In the past few decades, the existence of homoclinic solutions for second-order differential equations has been widely investigated by using critical point theory, the methods of bifurcation theory, or Mawhin’s continuation theorem (see [1,2,3,4,5,6,7,8]). However, the corresponding results on the existence of homoclinic solutions to a neutral differential equation are relatively infrequent. For example, the existence of homoclinic solutions to a kind of second-order neutral functional differential systems was considered in [9]:

$$ \bigl((u(t)-Cu(t-\tau )\bigr)''+\frac{d}{dt} \nabla F\bigl(u(t)\bigr)+G\bigl(u(t)\bigr) + H\bigl(u\bigl(t- \gamma (t)\bigr) \bigr)=e(t), $$

where \(C=[c_{ij}]_{n\times n}\) is a real constant symmetric matrix, \(F\in C^{2}(\mathbb{R}^{n}, \mathbb{R})\), \(G, H\in C^{1}(\mathbb{R} ^{n}, \mathbb{R})\), \(e\in C(\mathbb{R}, \mathbb{R}^{n})\), \(\gamma \in (\mathbb{R},\mathbb{R})\), \(\gamma (t+T)=\gamma (t)\) with \(\gamma (t)\geq 0\) and given constant \(T>0\). Meanwhile, Du [10] discussed the system

$$ \bigl(u(t)-Cu(t-\tau )\bigr)''+\frac{d}{dt}\nabla F\bigl(u(t)\bigr)+\nabla G\bigl(u(t)\bigr)=e(t), $$

where \(F\in C^{2}(\mathbb{R}^{n}, \mathbb{R})\), \(G\in C^{1}( \mathbb{R}^{n}, \mathbb{R})\). \(e\in C(\mathbb{R}, \mathbb{R}^{n})\), \(C=\operatorname{diag}(c_{1},c_{2},\ldots,c_{n})\), \(c_{i}\) (\(i=1,2,\ldots,n\)) and τ are given constants. The existence of homoclinic solutions for Eq. (1.3) is obtained. Then Chen [11] studied the existence of homoclinic solutions for the class of neutral Duffing differential systems

$$ \bigl(u(t)-Cu(t-\tau )\bigr)''+\beta (t)x'(t)+ g\bigl(u\bigl(t-\gamma (t)\bigr)\bigr)=p(t), $$

where \(\beta \in C^{1}(\mathbb{R}, \mathbb{R})\) with \(\beta (t+T) \equiv \beta (t)\), \(g\in C(\mathbb{R}^{n}, \mathbb{R}^{n})\), \(p\in C(\mathbb{R}, \mathbb{R}^{n})\), \(\gamma \in (\mathbb{R}, \mathbb{R})\), \(\gamma (t+T)=\gamma (t)\) with \(\gamma (t)\geq 0\), \(T>0\) and τ are given constants; \(\beta (t)\) is allowed to change sign, and \(C=[c_{ij}]_{n\times n} \) is a constant symmetric matrix.

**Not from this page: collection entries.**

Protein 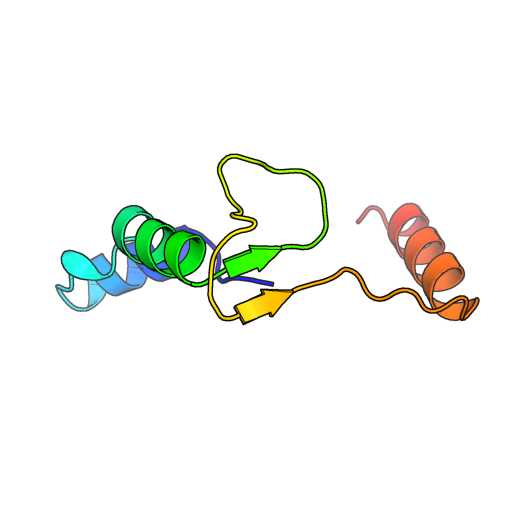AF-A0A177HC45-F1 (afdb_monomer_lite)

Foldseek 3Di:
DDDDQCVQCVCCVVVVPVCSHPVNVQVVVQQQEQEPDDDDPSHHNDHDDY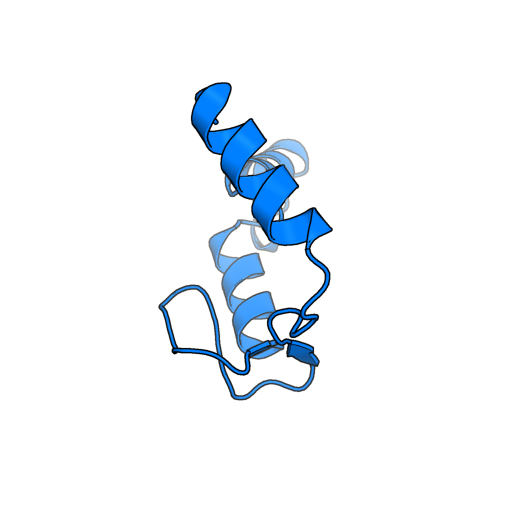DYDDPDPPCVVVVVVVVCVVVVD

pLDDT: mean 90.94, std 5.61, range [72.75, 98.12]

Sequence (73 aa):
MRGYRFDYDGWAKDFDLPERRFDKCLSYFIQGENYKSARNPWRRNAGRLTLKHACSSAPLFDVFLEAGRQSGQ

Radius of gyration: 16.54 Å; chains: 1; bounding box: 41×25×33 Å

Structure (mmCIF, N/CA/C/O backbone):
data_AF-A0A177HC45-F1
#
_entry.id   AF-A0A177HC45-F1
#
loop_
_atom_site.group_PDB
_atom_site.id
_atom_site.type_symbol
_atom_site.label_atom_id
_atom_site.label_alt_id
_atom_site.label_comp_id
_atom_site.label_asym_id
_atom_site.label_entity_id
_atom_site.label_seq_id
_atom_site.pdbx_PDB_ins_code
_atom_site.Cartn_x
_atom_site.Cartn_y
_atom_site.Cartn_z
_atom_site.occupancy
_atom_site.B_iso_or_equiv
_atom_site.auth_seq_id
_atom_site.auth_comp_id
_atom_site.auth_asym_id
_atom_site.auth_atom_id
_atom_site.pdbx_PDB_model_num
ATOM 1 N N . MET A 1 1 ? 2.938 1.886 -4.787 1.00 77.12 1 MET A N 1
ATOM 2 C CA . MET A 1 1 ? 2.987 1.989 -3.313 1.00 77.12 1 MET A CA 1
ATOM 3 C C . MET A 1 1 ? 1.555 2.151 -2.797 1.00 77.12 1 MET A C 1
ATOM 5 O O . MET A 1 1 ? 0.718 2.595 -3.574 1.00 77.12 1 MET A O 1
ATOM 9 N N . ARG A 1 2 ? 1.249 1.730 -1.566 1.00 87.50 2 ARG A N 1
ATOM 10 C CA . ARG A 1 2 ? -0.020 2.020 -0.862 1.00 87.50 2 ARG A CA 1
ATOM 11 C C . ARG A 1 2 ? 0.326 2.649 0.491 1.00 87.50 2 ARG A C 1
ATOM 13 O O . ARG A 1 2 ? 1.466 2.489 0.922 1.00 87.50 2 ARG A O 1
ATOM 20 N N . GLY A 1 3 ? -0.633 3.326 1.121 1.00 89.50 3 GLY A N 1
ATOM 21 C CA . GLY A 1 3 ? -0.470 3.818 2.491 1.00 89.50 3 GLY A CA 1
ATOM 22 C C . GLY A 1 3 ? -0.221 2.677 3.479 1.00 89.50 3 GLY A C 1
ATOM 23 O O . GLY A 1 3 ? -0.542 1.514 3.194 1.00 89.50 3 GLY A O 1
ATOM 24 N N . TYR A 1 4 ? 0.359 3.008 4.627 1.00 92.12 4 TYR A N 1
ATOM 25 C CA . TYR A 1 4 ? 0.604 2.055 5.696 1.00 92.12 4 TYR A CA 1
ATOM 26 C C . TYR A 1 4 ? -0.678 1.783 6.483 1.00 92.12 4 TYR A C 1
ATOM 28 O O . TYR A 1 4 ? -1.606 2.587 6.495 1.00 92.12 4 TYR A O 1
ATOM 36 N N . ARG A 1 5 ? -0.748 0.636 7.166 1.00 94.31 5 ARG A N 1
ATOM 37 C CA . ARG A 1 5 ? -1.944 0.240 7.923 1.00 94.31 5 ARG A CA 1
ATOM 38 C C . ARG A 1 5 ? -2.378 1.303 8.936 1.00 94.31 5 ARG A C 1
ATOM 40 O O . ARG A 1 5 ? -3.567 1.601 9.025 1.00 94.31 5 ARG A O 1
ATOM 47 N N . PHE A 1 6 ? -1.420 1.860 9.675 1.00 95.31 6 PHE A N 1
ATOM 48 C CA . PHE A 1 6 ? -1.706 2.840 10.722 1.00 95.31 6 PHE A CA 1
ATOM 49 C C . PHE A 1 6 ? -2.247 4.161 10.183 1.00 95.31 6 PHE A C 1
ATOM 51 O O . PHE A 1 6 ? -2.969 4.825 10.915 1.00 95.31 6 PHE A O 1
ATOM 58 N N . ASP A 1 7 ? -1.988 4.499 8.919 1.00 95.44 7 ASP A N 1
ATOM 59 C CA . ASP A 1 7 ? -2.565 5.699 8.309 1.00 95.44 7 ASP A CA 1
ATOM 60 C C . ASP A 1 7 ? -4.096 5.569 8.258 1.00 95.44 7 ASP A C 1
ATOM 62 O O . ASP A 1 7 ? -4.826 6.430 8.742 1.00 95.44 7 ASP A O 1
ATOM 66 N N . TYR A 1 8 ? -4.593 4.434 7.753 1.00 96.06 8 TYR A N 1
ATOM 67 C CA . TYR A 1 8 ? -6.031 4.175 7.633 1.00 96.06 8 TYR A CA 1
ATOM 68 C C . TYR A 1 8 ? -6.704 3.956 8.987 1.00 96.06 8 TYR A C 1
ATOM 70 O O . TYR A 1 8 ? -7.775 4.504 9.237 1.00 96.06 8 TYR A O 1
ATOM 78 N N . ASP A 1 9 ? -6.090 3.147 9.856 1.00 96.44 9 ASP A N 1
ATOM 79 C CA . ASP A 1 9 ? -6.648 2.863 11.181 1.00 96.44 9 ASP A CA 1
ATOM 80 C C . ASP A 1 9 ? -6.638 4.127 12.066 1.00 96.44 9 ASP A C 1
ATOM 82 O O . ASP A 1 9 ? -7.582 4.345 12.827 1.00 96.44 9 ASP A O 1
ATOM 86 N N . GLY A 1 10 ? -5.624 4.989 11.915 1.00 96.62 10 GLY A N 1
ATOM 87 C CA . GLY A 1 10 ? -5.540 6.304 12.553 1.00 96.62 10 GLY A CA 1
ATOM 88 C C . GLY A 1 10 ? -6.655 7.234 12.089 1.00 96.62 10 GLY A C 1
ATOM 89 O O . GLY A 1 10 ? -7.451 7.680 12.908 1.00 96.62 10 GLY A O 1
ATOM 90 N N . TRP A 1 11 ? -6.815 7.440 10.777 1.00 95.31 11 TRP A N 1
ATOM 91 C CA . TRP A 1 11 ? -7.906 8.273 10.253 1.00 95.31 11 TRP A CA 1
ATOM 92 C C . TRP A 1 11 ? -9.292 7.751 10.628 1.00 95.31 11 TRP A C 1
ATOM 94 O O . TRP A 1 11 ? -10.180 8.532 10.963 1.00 95.31 11 TRP A O 1
ATOM 104 N N . ALA A 1 12 ? -9.490 6.431 10.593 1.00 97.12 12 ALA A N 1
ATOM 105 C CA . ALA A 1 12 ? -10.752 5.821 10.991 1.00 97.12 12 ALA A CA 1
ATOM 106 C C . ALA A 1 12 ? -11.107 6.129 12.451 1.00 97.12 12 ALA A C 1
ATOM 108 O O . ALA A 1 12 ? -12.283 6.280 12.772 1.00 97.12 12 ALA A O 1
ATOM 109 N N . LYS A 1 13 ? -10.100 6.218 13.326 1.00 96.81 13 LYS A N 1
ATOM 110 C CA . LYS A 1 13 ? -10.272 6.567 14.735 1.00 96.81 13 LYS A CA 1
ATOM 111 C C . LYS A 1 13 ? -10.470 8.070 14.928 1.00 96.81 13 LYS A C 1
ATOM 113 O O . LYS A 1 13 ? -11.415 8.463 15.600 1.00 96.81 13 LYS A O 1
ATOM 118 N N . ASP A 1 14 ? -9.594 8.885 14.354 1.00 98.12 14 ASP A N 1
ATOM 119 C CA . ASP A 1 14 ? -9.530 10.324 14.630 1.00 98.12 14 ASP A CA 1
ATOM 120 C C . ASP A 1 14 ? -10.739 11.087 14.068 1.00 98.12 14 ASP A C 1
ATOM 122 O O . ASP A 1 14 ? -11.120 12.123 14.608 1.00 98.12 14 ASP A O 1
ATOM 126 N N . PHE A 1 15 ? -11.367 10.559 13.012 1.00 97.12 15 PHE A N 1
ATOM 127 C CA . PHE A 1 15 ? -12.511 11.182 12.337 1.00 97.12 15 PHE A CA 1
ATOM 128 C C . PHE A 1 15 ? -13.816 10.378 12.445 1.00 97.12 15 PHE A C 1
ATOM 130 O O . PHE A 1 15 ? -14.773 10.701 11.747 1.00 97.12 15 PHE A O 1
ATOM 137 N N . ASP A 1 16 ? -13.856 9.335 13.281 1.00 96.50 16 ASP A N 1
ATOM 138 C CA . ASP A 1 16 ? -15.014 8.438 13.446 1.00 96.50 16 ASP A CA 1
ATOM 139 C C . ASP A 1 16 ? -15.523 7.840 12.114 1.00 96.50 16 ASP A C 1
ATOM 141 O O . ASP A 1 16 ? -16.694 7.910 11.743 1.00 96.50 16 ASP A O 1
ATOM 145 N N . LEU A 1 17 ? -14.598 7.248 11.347 1.00 96.00 17 LEU A N 1
ATOM 146 C CA . LEU A 1 17 ? -14.851 6.662 10.025 1.00 96.00 17 LEU A CA 1
ATOM 147 C C . LEU A 1 17 ? -14.600 5.141 10.036 1.00 96.00 17 LEU A C 1
ATOM 149 O O . LEU A 1 17 ? -13.641 4.672 9.413 1.00 96.00 17 LEU A O 1
ATOM 153 N N . PRO A 1 18 ? -15.442 4.323 10.695 1.00 93.25 18 PRO A N 1
ATOM 154 C CA . PRO A 1 18 ? -15.193 2.885 10.866 1.00 93.25 18 PRO A CA 1
ATOM 155 C C . PRO A 1 18 ? -15.094 2.115 9.539 1.00 93.25 18 PRO A C 1
ATOM 157 O O . PRO A 1 18 ? -14.324 1.161 9.430 1.00 93.25 18 PRO A O 1
ATOM 160 N N . GLU A 1 19 ? -15.790 2.574 8.496 1.00 94.38 19 GLU A N 1
ATOM 161 C CA . GLU A 1 19 ? -15.740 1.986 7.148 1.00 94.38 19 GLU A CA 1
ATOM 162 C C . GLU A 1 19 ? -14.458 2.324 6.368 1.00 94.38 19 GLU A C 1
ATOM 164 O O . GLU A 1 19 ? -14.236 1.826 5.263 1.00 94.38 19 GLU A O 1
ATOM 169 N N . ARG A 1 20 ? -13.592 3.178 6.924 1.00 91.06 20 ARG A N 1
ATOM 170 C CA . ARG A 1 20 ? -12.300 3.557 6.333 1.00 91.06 20 ARG A CA 1
ATOM 171 C C . ARG A 1 20 ? -11.112 2.838 6.971 1.00 91.06 20 ARG A C 1
ATOM 173 O O . ARG A 1 20 ? -9.978 3.113 6.583 1.00 91.06 20 ARG A O 1
ATOM 180 N N . ARG A 1 21 ? -11.358 1.889 7.883 1.00 95.50 21 ARG A N 1
ATOM 181 C CA . ARG A 1 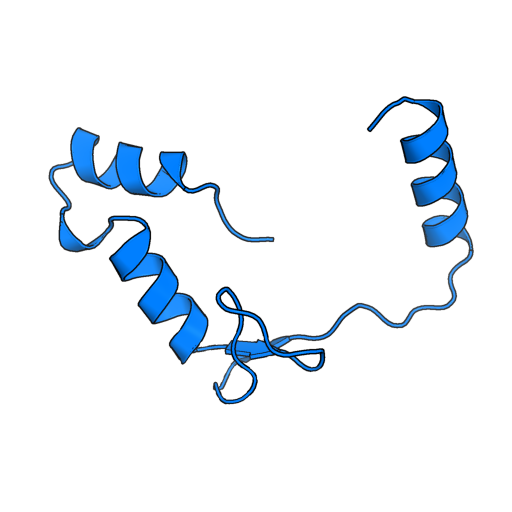21 ? -10.314 1.028 8.458 1.00 95.50 21 ARG A CA 1
ATOM 182 C C . ARG A 1 21 ? -9.543 0.268 7.385 1.00 95.50 21 ARG A C 1
ATOM 184 O O . ARG A 1 21 ? -10.041 0.018 6.280 1.00 95.50 21 ARG A O 1
ATOM 191 N N . PHE A 1 22 ? -8.310 -0.111 7.715 1.00 95.50 22 PHE A N 1
ATOM 192 C CA . PHE A 1 22 ? -7.391 -0.709 6.753 1.00 95.50 22 PHE A CA 1
ATOM 193 C C . PHE A 1 22 ? -7.954 -1.964 6.074 1.00 95.50 22 PHE A C 1
ATOM 195 O O . PHE A 1 22 ? -7.770 -2.137 4.874 1.00 95.50 22 PHE A O 1
ATOM 202 N N . ASP A 1 23 ? -8.671 -2.824 6.797 1.00 93.94 23 ASP A N 1
ATOM 203 C CA . ASP A 1 23 ? -9.275 -4.055 6.270 1.00 93.94 23 ASP A CA 1
ATOM 204 C C . ASP A 1 23 ? -10.366 -3.784 5.216 1.00 93.94 23 ASP A C 1
ATOM 206 O O . ASP A 1 23 ? -10.446 -4.480 4.193 1.00 93.94 23 ASP A O 1
ATOM 210 N N . LYS A 1 24 ? -11.160 -2.725 5.420 1.00 94.69 24 LYS A N 1
ATOM 211 C CA . LYS A 1 24 ? -12.187 -2.267 4.472 1.00 94.69 24 LYS A CA 1
ATOM 212 C C . LYS A 1 24 ? -11.548 -1.677 3.219 1.00 94.69 24 LYS A C 1
ATOM 214 O O . LYS A 1 24 ? -11.854 -2.095 2.099 1.00 94.69 24 LYS A O 1
ATOM 219 N N . CYS A 1 25 ? -10.593 -0.768 3.410 1.00 94.44 25 CYS A N 1
ATOM 220 C CA . CYS A 1 25 ? -9.843 -0.138 2.326 1.00 94.44 25 CYS A CA 1
ATOM 221 C C . CYS A 1 25 ? -9.054 -1.168 1.502 1.00 94.44 25 CYS A C 1
ATOM 223 O O . CYS A 1 25 ? -9.086 -1.141 0.272 1.00 94.44 25 CYS A O 1
ATOM 225 N N . LEU A 1 26 ? -8.394 -2.124 2.159 1.00 93.69 26 LEU A N 1
ATOM 226 C CA . LEU A 1 26 ? -7.639 -3.184 1.498 1.00 93.69 26 LEU A CA 1
ATOM 227 C C . LEU A 1 26 ? -8.533 -4.036 0.598 1.00 93.69 26 LEU A C 1
ATOM 229 O O . LEU A 1 26 ? -8.170 -4.294 -0.550 1.00 93.69 26 LEU A O 1
ATOM 233 N N . SER A 1 27 ? -9.707 -4.432 1.091 1.00 92.69 27 SER A N 1
ATOM 234 C CA . SER A 1 27 ? -10.672 -5.209 0.308 1.00 92.69 27 SER A CA 1
ATOM 235 C C . SER A 1 27 ? -11.109 -4.459 -0.950 1.00 92.69 27 SER A C 1
ATOM 237 O O . SER A 1 27 ? -11.198 -5.058 -2.023 1.00 92.69 27 SER A O 1
ATOM 239 N N . TYR A 1 28 ? -11.334 -3.147 -0.851 1.00 92.12 28 TYR A N 1
ATOM 240 C CA . TYR A 1 28 ? -11.623 -2.294 -2.004 1.00 92.12 28 TYR A CA 1
ATOM 241 C C . TYR A 1 28 ? -10.449 -2.249 -3.000 1.00 92.12 28 TYR A C 1
ATOM 243 O O . TYR A 1 28 ? -10.639 -2.482 -4.197 1.00 92.12 28 TYR A O 1
ATOM 251 N N . PHE A 1 29 ? -9.216 -2.034 -2.525 1.00 92.12 29 PHE A N 1
ATOM 252 C CA . PHE A 1 29 ? -8.033 -1.981 -3.393 1.00 92.12 29 PHE A CA 1
ATOM 253 C C . PHE A 1 29 ? -7.770 -3.302 -4.120 1.00 92.12 29 PHE A C 1
ATOM 255 O O . PHE A 1 29 ? -7.488 -3.300 -5.318 1.00 92.12 29 PHE A O 1
ATOM 262 N N . ILE A 1 30 ? -7.894 -4.430 -3.419 1.00 91.81 30 ILE A N 1
ATOM 263 C CA . ILE A 1 30 ? -7.721 -5.770 -3.993 1.00 91.81 30 ILE A CA 1
ATOM 264 C C . ILE A 1 30 ? -8.777 -6.033 -5.071 1.00 91.81 30 ILE A C 1
ATOM 266 O O . ILE A 1 30 ? -8.467 -6.627 -6.098 1.00 91.81 30 ILE A O 1
ATOM 270 N N . GLN A 1 31 ? -10.022 -5.588 -4.892 1.00 92.56 31 GLN A N 1
ATOM 271 C CA . GLN A 1 31 ? -11.066 -5.778 -5.904 1.00 92.56 31 GLN A CA 1
ATOM 272 C C . GLN A 1 31 ? -10.775 -5.030 -7.212 1.00 92.56 31 GLN A C 1
ATOM 274 O O . GLN A 1 31 ? -11.023 -5.572 -8.289 1.00 92.56 31 GLN A O 1
ATOM 279 N N . GLY A 1 32 ? -10.226 -3.817 -7.130 1.00 91.38 32 GLY A N 1
ATOM 280 C CA . GLY A 1 32 ? -9.926 -2.989 -8.300 1.00 91.38 32 GLY A CA 1
ATOM 281 C C . GLY A 1 32 ? -8.676 -3.402 -9.084 1.00 91.38 32 GLY A C 1
ATOM 282 O O . GLY A 1 32 ? -8.529 -3.007 -10.241 1.00 91.38 32 GLY A O 1
ATOM 283 N N . GLU A 1 33 ? -7.790 -4.204 -8.498 1.00 93.12 33 GLU A N 1
ATOM 284 C CA . GLU A 1 33 ? -6.437 -4.449 -9.005 1.00 93.12 33 GLU A CA 1
ATOM 285 C C . GLU A 1 33 ? -6.312 -5.670 -9.937 1.00 93.12 33 GLU A C 1
ATOM 287 O O . GLU A 1 33 ? -6.814 -6.765 -9.669 1.00 93.12 33 GLU A O 1
ATOM 292 N N . ASN A 1 34 ? -5.572 -5.489 -11.033 1.00 93.50 34 ASN A N 1
ATOM 293 C CA . ASN A 1 34 ? -5.065 -6.535 -11.918 1.00 93.50 34 ASN A CA 1
ATOM 294 C C . ASN A 1 34 ? -3.539 -6.458 -12.000 1.00 93.50 34 ASN A C 1
ATOM 296 O O . ASN A 1 34 ? -2.961 -5.872 -12.919 1.00 93.50 34 ASN A O 1
ATOM 300 N N . TYR A 1 35 ? -2.890 -7.028 -10.994 1.00 92.25 35 TYR A N 1
ATOM 301 C CA . TYR A 1 35 ? -1.448 -7.113 -10.890 1.00 92.25 35 TYR A CA 1
ATOM 302 C C . TYR A 1 35 ? -0.902 -8.213 -11.805 1.00 92.25 35 TYR A C 1
ATOM 304 O O . TYR A 1 35 ? -1.352 -9.354 -11.772 1.00 92.25 35 TYR A O 1
ATOM 312 N N . LYS A 1 36 ? 0.078 -7.877 -12.646 1.00 88.12 36 LYS A N 1
ATOM 313 C CA . LYS A 1 36 ? 0.645 -8.779 -13.665 1.00 88.12 36 LYS A CA 1
ATOM 314 C C . LYS A 1 36 ? 1.776 -9.679 -13.155 1.00 88.12 36 LYS A C 1
ATOM 316 O O . LYS A 1 36 ? 2.526 -10.218 -13.957 1.00 88.12 36 LYS A O 1
ATOM 321 N N . SER A 1 37 ? 1.908 -9.835 -11.841 1.00 84.38 37 SER A N 1
ATOM 322 C CA . SER A 1 37 ? 2.891 -10.722 -11.206 1.00 84.38 37 SER A CA 1
ATOM 323 C C . SER A 1 37 ? 2.182 -11.745 -10.307 1.00 84.38 37 SER A C 1
ATOM 325 O O . SER A 1 37 ? 0.956 -11.876 -10.353 1.00 84.38 37 SER A O 1
ATOM 327 N N . ALA A 1 38 ? 2.940 -12.513 -9.526 1.00 81.25 38 ALA A N 1
ATOM 328 C CA . ALA A 1 38 ? 2.417 -13.574 -8.678 1.00 81.25 38 ALA A CA 1
ATOM 329 C C . ALA A 1 38 ? 1.332 -13.065 -7.714 1.00 81.25 38 ALA A C 1
ATOM 331 O O . ALA A 1 38 ? 1.433 -11.982 -7.127 1.00 81.25 38 ALA A O 1
ATOM 332 N N . ARG A 1 39 ? 0.286 -13.880 -7.547 1.00 77.31 39 ARG A N 1
ATOM 333 C CA . ARG A 1 39 ? -0.801 -13.603 -6.609 1.00 77.31 39 ARG A CA 1
ATOM 334 C C . ARG A 1 39 ? -0.277 -13.693 -5.177 1.00 77.31 39 ARG A C 1
ATOM 336 O O . ARG A 1 39 ? 0.452 -14.618 -4.837 1.00 77.31 39 ARG A O 1
ATOM 343 N N . ASN A 1 40 ? -0.709 -12.774 -4.324 1.00 84.38 40 ASN A N 1
ATOM 344 C CA . ASN A 1 40 ? -0.475 -12.836 -2.884 1.00 84.38 40 ASN A CA 1
ATOM 345 C C . ASN A 1 40 ? -1.714 -12.306 -2.132 1.00 84.38 40 ASN A C 1
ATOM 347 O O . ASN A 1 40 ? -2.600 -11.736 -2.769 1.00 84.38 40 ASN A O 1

It is not hard to find that Eq. (1.1) can be converted to second-order neutral functional differential systems (1.2)–(1.4) when \(p=2\). To our knowledge, there are few results reported in the literature regarding the existence of homoclinic solutions for n-dimensional p-Laplacian neutral differential systems with time-varying delay. Because of the term \((\varphi_{p}(u(t)-Cu(t- \tau ))')'\) in Eq. (1.1), the method of Lemma 2.5 in [12] cannot be applied directly to prove that \(\vert u'_{0}(t) \vert \rightarrow 0\) as \(\vert t \vert \rightarrow + \infty \). In this paper, we solve this problem by combining the conclusion about uniform convergence and Lemma 2.3 in [13].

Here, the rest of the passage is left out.